Another way to think of an algorithm is as a decision tree, which I won't bother to draw. But let's use logic notation to get across the thought: A simple one-step algorithm might be: P --> Q v R where P = {a,b}, Q = {q}, R = {r} P is the set of input values, and Q and R are sets of output values. So an algorithm would specify truth values, such as: (a --> q) & (a --> ~r)(b --> r) & (b --> ~q) But another, shall we say, sub-algorithm might be: a --> q v a --> r [which includes a --> q & r] We can continue the steps indefinitely of course, where every step has its own sets of output values. By this it is clear that a particular path or solution to this decision tree is recursive in the sense of, speaking loosely, f(f(f(x))).

However, our decision tree need not be expressed as a function, though perhaps it may be expressed, possibly, as a composite relation. But my son Jim is iffy on restricting the word 'algorithm' to relations. What about mazes? he asks. At any rate, let's look at a generalized algorithm expressed less formally: Step0 > select input value1 > perform operation 1, obtain output value2 > use step 1 input value, perform operation 2, obtain output value. ...and so forth. (For convenience, we number the operations independently of the steps, so that at step x, operation n means the nth operation performed since step 1. Also, note that operation m may or may not equal operation n.) Now here we introduce 'meta-algorithms.' Notation: Suppose we call the example above algorithm A, which we might specify as A[o].

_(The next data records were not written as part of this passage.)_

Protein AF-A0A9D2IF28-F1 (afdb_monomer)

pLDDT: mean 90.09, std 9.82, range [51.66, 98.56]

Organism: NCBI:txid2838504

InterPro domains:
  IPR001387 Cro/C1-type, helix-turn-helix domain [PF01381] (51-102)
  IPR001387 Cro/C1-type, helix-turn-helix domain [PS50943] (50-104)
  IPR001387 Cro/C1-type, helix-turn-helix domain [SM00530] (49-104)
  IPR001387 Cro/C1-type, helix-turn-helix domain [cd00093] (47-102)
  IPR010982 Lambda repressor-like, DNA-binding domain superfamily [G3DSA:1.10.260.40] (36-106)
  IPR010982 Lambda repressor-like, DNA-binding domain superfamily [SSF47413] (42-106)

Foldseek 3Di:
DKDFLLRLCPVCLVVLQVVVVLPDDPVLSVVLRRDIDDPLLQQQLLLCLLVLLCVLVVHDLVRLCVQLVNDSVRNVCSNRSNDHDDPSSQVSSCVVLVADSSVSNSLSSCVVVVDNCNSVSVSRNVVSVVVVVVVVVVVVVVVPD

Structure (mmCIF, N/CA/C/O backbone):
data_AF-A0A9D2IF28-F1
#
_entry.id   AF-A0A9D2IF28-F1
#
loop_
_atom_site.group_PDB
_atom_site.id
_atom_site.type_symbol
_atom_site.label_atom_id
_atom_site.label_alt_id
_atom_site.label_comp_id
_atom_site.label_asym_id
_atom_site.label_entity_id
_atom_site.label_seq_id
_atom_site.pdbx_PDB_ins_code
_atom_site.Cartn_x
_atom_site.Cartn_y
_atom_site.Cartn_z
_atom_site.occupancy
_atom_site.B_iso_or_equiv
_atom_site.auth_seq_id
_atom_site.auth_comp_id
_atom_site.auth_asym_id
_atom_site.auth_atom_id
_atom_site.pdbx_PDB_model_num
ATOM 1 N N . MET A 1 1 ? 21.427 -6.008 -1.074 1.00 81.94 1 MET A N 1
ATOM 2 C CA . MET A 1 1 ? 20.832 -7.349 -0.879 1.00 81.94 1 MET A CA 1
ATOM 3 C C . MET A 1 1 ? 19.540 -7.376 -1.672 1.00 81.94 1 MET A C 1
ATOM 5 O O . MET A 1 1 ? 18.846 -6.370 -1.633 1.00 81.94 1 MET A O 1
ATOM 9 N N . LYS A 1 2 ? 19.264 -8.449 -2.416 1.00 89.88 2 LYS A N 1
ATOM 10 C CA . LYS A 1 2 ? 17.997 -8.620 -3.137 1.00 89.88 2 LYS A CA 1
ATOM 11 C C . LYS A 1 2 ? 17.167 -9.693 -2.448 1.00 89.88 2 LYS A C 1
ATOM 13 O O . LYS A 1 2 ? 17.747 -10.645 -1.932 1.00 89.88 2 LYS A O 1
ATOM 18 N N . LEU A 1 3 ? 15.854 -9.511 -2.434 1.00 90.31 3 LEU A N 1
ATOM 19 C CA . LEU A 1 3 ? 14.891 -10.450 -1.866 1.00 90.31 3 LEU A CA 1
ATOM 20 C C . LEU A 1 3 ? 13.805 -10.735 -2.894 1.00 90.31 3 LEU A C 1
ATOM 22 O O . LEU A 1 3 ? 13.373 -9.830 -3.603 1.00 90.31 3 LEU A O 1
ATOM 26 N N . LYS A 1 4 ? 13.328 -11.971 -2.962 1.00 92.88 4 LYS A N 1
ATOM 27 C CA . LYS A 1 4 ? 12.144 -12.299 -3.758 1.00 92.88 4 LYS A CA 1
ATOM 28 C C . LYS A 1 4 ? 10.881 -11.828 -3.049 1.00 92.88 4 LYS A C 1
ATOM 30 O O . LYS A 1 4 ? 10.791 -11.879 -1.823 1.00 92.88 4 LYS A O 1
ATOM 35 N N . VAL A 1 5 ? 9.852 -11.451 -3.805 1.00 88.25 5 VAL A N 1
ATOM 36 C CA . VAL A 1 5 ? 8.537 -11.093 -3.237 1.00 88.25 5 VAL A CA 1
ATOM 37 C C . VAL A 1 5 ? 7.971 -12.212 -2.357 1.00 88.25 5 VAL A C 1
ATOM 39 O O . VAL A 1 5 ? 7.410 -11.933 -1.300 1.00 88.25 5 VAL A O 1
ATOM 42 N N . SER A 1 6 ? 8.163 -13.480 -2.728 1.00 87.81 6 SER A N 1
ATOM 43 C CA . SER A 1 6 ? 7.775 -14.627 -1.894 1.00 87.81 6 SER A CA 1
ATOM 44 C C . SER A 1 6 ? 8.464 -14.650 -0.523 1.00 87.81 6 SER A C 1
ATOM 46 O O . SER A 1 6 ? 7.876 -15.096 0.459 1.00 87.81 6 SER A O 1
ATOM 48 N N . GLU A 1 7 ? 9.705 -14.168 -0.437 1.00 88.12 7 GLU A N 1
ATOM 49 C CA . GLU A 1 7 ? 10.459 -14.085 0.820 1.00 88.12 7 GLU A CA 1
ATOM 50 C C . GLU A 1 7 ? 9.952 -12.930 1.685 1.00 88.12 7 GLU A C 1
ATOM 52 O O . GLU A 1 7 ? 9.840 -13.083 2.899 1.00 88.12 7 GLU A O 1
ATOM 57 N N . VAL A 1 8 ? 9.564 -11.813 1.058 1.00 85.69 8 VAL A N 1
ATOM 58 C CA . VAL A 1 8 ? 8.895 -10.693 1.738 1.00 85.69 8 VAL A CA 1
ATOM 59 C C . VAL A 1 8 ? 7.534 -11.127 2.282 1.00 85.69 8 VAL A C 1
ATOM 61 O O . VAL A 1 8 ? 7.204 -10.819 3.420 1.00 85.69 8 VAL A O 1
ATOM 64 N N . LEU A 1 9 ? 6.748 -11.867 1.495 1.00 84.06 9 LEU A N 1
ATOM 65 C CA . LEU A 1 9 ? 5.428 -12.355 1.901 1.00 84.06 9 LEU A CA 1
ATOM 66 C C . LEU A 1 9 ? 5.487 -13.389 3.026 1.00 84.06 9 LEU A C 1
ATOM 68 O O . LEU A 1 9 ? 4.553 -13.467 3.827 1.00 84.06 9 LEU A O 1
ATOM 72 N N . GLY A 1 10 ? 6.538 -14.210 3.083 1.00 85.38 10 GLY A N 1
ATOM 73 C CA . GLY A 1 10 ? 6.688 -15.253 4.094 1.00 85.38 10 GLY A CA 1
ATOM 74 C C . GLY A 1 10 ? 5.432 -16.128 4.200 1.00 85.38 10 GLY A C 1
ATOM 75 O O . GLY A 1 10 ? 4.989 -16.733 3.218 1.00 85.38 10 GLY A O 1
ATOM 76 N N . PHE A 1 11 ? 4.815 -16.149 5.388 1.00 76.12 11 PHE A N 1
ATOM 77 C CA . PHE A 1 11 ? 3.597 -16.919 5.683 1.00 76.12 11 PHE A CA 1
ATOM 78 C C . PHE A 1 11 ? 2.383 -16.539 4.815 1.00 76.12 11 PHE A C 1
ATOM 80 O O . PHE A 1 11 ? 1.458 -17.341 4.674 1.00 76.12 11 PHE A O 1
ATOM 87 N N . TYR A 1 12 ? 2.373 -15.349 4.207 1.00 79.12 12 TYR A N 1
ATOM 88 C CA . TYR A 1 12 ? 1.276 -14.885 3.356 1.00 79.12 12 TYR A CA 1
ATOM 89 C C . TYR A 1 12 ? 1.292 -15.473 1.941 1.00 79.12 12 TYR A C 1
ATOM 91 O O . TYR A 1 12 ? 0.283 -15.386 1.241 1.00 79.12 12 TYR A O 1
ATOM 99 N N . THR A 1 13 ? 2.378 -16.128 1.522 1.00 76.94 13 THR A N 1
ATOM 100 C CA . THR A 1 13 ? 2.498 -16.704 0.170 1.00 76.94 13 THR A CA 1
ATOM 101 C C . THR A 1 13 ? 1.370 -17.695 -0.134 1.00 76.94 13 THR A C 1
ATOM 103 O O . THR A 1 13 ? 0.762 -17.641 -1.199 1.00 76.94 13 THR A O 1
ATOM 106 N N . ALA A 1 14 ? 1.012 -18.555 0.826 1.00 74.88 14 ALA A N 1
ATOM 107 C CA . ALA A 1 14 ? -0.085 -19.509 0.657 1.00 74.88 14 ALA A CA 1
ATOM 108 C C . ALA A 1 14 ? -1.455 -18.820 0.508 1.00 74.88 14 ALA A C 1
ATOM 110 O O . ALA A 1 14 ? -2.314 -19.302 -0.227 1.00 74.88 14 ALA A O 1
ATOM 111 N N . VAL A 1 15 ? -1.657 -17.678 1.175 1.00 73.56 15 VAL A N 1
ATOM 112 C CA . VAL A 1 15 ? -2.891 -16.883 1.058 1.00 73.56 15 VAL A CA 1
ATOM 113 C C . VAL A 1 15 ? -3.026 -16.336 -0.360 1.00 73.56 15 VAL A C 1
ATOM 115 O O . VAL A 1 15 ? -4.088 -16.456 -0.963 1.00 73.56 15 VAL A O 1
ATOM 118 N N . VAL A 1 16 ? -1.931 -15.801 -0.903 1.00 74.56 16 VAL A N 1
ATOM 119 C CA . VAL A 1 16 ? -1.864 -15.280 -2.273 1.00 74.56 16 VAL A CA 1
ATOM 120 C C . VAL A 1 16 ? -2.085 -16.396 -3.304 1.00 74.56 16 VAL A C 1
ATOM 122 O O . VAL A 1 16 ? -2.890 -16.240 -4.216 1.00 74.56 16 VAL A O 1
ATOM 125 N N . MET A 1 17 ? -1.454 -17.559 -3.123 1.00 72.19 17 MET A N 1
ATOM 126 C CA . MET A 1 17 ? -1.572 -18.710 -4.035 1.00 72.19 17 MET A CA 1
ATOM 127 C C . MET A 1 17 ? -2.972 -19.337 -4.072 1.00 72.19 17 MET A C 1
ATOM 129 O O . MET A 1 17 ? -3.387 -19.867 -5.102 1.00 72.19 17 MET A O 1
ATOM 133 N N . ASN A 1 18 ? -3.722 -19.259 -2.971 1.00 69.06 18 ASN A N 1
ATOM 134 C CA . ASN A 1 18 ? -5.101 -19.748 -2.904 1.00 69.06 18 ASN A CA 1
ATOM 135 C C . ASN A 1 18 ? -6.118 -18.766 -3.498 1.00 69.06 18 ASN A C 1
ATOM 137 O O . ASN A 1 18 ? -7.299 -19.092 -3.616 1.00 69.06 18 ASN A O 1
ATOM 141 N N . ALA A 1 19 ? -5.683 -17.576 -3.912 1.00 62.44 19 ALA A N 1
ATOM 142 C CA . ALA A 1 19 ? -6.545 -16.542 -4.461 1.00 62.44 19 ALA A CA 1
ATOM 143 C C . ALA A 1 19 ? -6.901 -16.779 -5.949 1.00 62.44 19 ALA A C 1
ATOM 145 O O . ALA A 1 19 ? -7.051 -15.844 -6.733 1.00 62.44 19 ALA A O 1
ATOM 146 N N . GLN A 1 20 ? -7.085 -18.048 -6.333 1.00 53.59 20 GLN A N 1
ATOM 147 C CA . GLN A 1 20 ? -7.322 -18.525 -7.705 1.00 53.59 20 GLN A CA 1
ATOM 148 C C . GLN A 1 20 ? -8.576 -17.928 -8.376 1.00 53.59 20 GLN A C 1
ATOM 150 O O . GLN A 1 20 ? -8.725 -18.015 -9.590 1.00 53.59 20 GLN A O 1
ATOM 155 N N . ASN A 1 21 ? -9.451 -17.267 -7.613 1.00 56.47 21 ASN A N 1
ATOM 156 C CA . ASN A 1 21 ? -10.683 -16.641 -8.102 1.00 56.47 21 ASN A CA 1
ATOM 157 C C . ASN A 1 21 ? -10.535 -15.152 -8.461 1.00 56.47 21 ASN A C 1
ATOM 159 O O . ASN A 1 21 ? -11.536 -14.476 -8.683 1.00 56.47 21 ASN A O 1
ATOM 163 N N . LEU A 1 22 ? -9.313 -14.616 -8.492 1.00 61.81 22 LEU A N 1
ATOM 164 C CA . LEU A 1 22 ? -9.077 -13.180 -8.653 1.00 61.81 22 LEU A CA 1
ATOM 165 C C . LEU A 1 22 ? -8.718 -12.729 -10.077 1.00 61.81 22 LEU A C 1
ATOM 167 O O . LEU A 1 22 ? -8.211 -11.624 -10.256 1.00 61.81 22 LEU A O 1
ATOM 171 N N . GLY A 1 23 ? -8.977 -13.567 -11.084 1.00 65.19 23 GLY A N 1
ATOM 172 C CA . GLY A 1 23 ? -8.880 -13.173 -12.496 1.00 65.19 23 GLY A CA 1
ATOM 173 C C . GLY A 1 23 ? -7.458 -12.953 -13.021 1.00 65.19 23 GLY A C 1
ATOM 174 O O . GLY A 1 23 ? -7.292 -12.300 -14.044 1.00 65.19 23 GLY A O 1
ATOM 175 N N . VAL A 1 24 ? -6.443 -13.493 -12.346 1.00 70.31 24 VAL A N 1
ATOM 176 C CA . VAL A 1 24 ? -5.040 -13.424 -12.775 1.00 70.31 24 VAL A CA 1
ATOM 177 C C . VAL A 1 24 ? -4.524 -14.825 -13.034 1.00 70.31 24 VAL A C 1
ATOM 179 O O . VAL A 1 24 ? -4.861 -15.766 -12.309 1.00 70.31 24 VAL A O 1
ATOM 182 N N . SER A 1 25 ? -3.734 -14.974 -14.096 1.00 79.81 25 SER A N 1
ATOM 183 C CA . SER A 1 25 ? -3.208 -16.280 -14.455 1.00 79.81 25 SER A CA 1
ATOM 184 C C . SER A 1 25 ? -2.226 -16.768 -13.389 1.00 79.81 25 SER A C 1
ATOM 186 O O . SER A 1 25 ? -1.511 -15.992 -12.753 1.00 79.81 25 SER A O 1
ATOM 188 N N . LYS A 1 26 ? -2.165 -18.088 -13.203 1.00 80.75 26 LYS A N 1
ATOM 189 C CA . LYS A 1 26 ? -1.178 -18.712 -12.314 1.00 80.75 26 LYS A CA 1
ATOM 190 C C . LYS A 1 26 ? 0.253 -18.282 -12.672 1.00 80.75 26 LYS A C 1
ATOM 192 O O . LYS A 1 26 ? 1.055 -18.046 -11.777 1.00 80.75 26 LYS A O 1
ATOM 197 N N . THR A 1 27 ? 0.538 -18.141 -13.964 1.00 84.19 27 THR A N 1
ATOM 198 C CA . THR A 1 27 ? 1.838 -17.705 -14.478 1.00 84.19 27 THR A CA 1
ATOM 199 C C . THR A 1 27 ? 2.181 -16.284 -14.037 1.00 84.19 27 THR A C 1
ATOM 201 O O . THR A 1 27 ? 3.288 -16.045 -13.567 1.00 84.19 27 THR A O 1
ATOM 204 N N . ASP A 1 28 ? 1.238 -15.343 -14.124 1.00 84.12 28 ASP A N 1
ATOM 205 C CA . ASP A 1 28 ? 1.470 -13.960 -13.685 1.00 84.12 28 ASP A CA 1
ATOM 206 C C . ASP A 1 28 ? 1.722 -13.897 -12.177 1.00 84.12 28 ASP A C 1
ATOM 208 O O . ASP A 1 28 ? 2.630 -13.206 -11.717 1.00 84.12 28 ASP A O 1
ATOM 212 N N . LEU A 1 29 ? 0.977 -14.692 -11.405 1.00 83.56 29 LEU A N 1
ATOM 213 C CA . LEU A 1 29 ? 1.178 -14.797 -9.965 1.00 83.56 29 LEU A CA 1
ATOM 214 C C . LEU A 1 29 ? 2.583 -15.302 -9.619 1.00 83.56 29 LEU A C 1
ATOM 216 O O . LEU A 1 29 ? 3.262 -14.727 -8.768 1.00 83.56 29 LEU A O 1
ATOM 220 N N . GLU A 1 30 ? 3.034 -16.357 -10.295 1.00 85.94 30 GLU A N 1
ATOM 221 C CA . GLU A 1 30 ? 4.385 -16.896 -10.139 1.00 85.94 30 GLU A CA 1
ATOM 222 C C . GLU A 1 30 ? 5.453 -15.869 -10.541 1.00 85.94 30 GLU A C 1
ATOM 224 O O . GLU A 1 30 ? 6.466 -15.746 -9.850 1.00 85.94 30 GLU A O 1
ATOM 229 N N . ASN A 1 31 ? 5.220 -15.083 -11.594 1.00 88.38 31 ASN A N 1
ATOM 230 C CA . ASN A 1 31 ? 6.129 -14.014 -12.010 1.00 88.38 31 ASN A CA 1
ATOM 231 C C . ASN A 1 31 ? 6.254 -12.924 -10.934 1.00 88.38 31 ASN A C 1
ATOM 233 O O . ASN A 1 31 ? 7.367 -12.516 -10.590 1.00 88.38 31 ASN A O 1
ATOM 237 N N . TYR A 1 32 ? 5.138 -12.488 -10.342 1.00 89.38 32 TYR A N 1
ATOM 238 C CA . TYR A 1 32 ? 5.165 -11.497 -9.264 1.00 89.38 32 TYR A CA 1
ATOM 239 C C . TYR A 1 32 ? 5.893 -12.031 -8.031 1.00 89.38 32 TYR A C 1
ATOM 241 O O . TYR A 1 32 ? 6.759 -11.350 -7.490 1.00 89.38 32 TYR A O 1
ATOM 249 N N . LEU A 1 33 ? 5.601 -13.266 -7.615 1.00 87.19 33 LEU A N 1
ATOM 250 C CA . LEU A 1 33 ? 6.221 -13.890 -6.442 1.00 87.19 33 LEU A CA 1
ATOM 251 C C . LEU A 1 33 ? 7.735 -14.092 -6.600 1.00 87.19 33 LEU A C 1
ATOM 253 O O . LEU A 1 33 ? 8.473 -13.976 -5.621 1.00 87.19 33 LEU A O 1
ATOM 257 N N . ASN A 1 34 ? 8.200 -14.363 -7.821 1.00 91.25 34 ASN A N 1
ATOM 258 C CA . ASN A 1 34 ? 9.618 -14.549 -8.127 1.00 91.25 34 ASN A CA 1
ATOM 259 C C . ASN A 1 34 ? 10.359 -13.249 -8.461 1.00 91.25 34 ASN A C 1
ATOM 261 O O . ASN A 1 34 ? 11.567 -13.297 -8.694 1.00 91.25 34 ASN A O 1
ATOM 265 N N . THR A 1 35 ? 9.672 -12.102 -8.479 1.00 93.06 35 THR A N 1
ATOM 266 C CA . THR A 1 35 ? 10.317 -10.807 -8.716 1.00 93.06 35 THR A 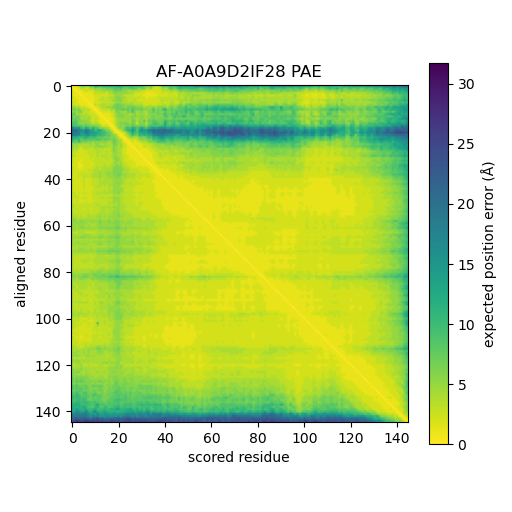CA 1
ATOM 267 C C . THR A 1 35 ? 11.337 -10.540 -7.607 1.00 93.06 35 THR A C 1
ATOM 269 O O . THR A 1 35 ? 10.999 -10.582 -6.423 1.00 93.06 35 THR A O 1
ATOM 272 N N . GLU A 1 36 ? 12.588 -10.283 -7.991 1.00 94.88 36 GLU A N 1
ATOM 273 C CA . GLU A 1 36 ? 13.631 -9.828 -7.073 1.00 94.88 36 GLU A CA 1
ATOM 274 C C . GLU A 1 36 ? 13.514 -8.323 -6.859 1.00 94.88 36 GLU A C 1
ATOM 276 O O . GLU A 1 36 ? 13.446 -7.559 -7.820 1.00 94.88 36 GLU A O 1
ATOM 281 N N . LEU A 1 37 ? 13.533 -7.912 -5.599 1.00 93.88 37 LEU A N 1
ATOM 282 C CA . LEU A 1 37 ? 13.436 -6.531 -5.168 1.00 93.88 37 LEU A CA 1
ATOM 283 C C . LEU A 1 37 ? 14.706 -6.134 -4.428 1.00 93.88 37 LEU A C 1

Conditions prior to step 1 are expressed A(0) or A[o](0), with A(x) an arbitrary step and A(n) the final step, if one exists. A(x) means the xth step, not the xth input or output value.For two algorithms A and B, we may wish to determine how they interact mathematically, if they do. If B is a meta-algorithm on A[x], then B = A[x+1] A meta-algorithm A[x+1] simply erases operations in A[x] and possibly substitutes operations. From the notation, we see that we can have as many meta-algorithms as desired, analagous to a composite function. An example of a meta-algorithm:We have, holding c constant, algorithm A[c](n). Add operation m and erase operation k, giving A[c+1](n). We might be able to decide values for any element of the meta-algorithm set specified B[x]. For example, if x is even, use A[c]; if x is odd, use A[c+1]. On the other hand, we might run into 'undecidability,' as in: A[x] where x --> inf.; if x is composite, use A[c]; if x is prime, use A[c+1].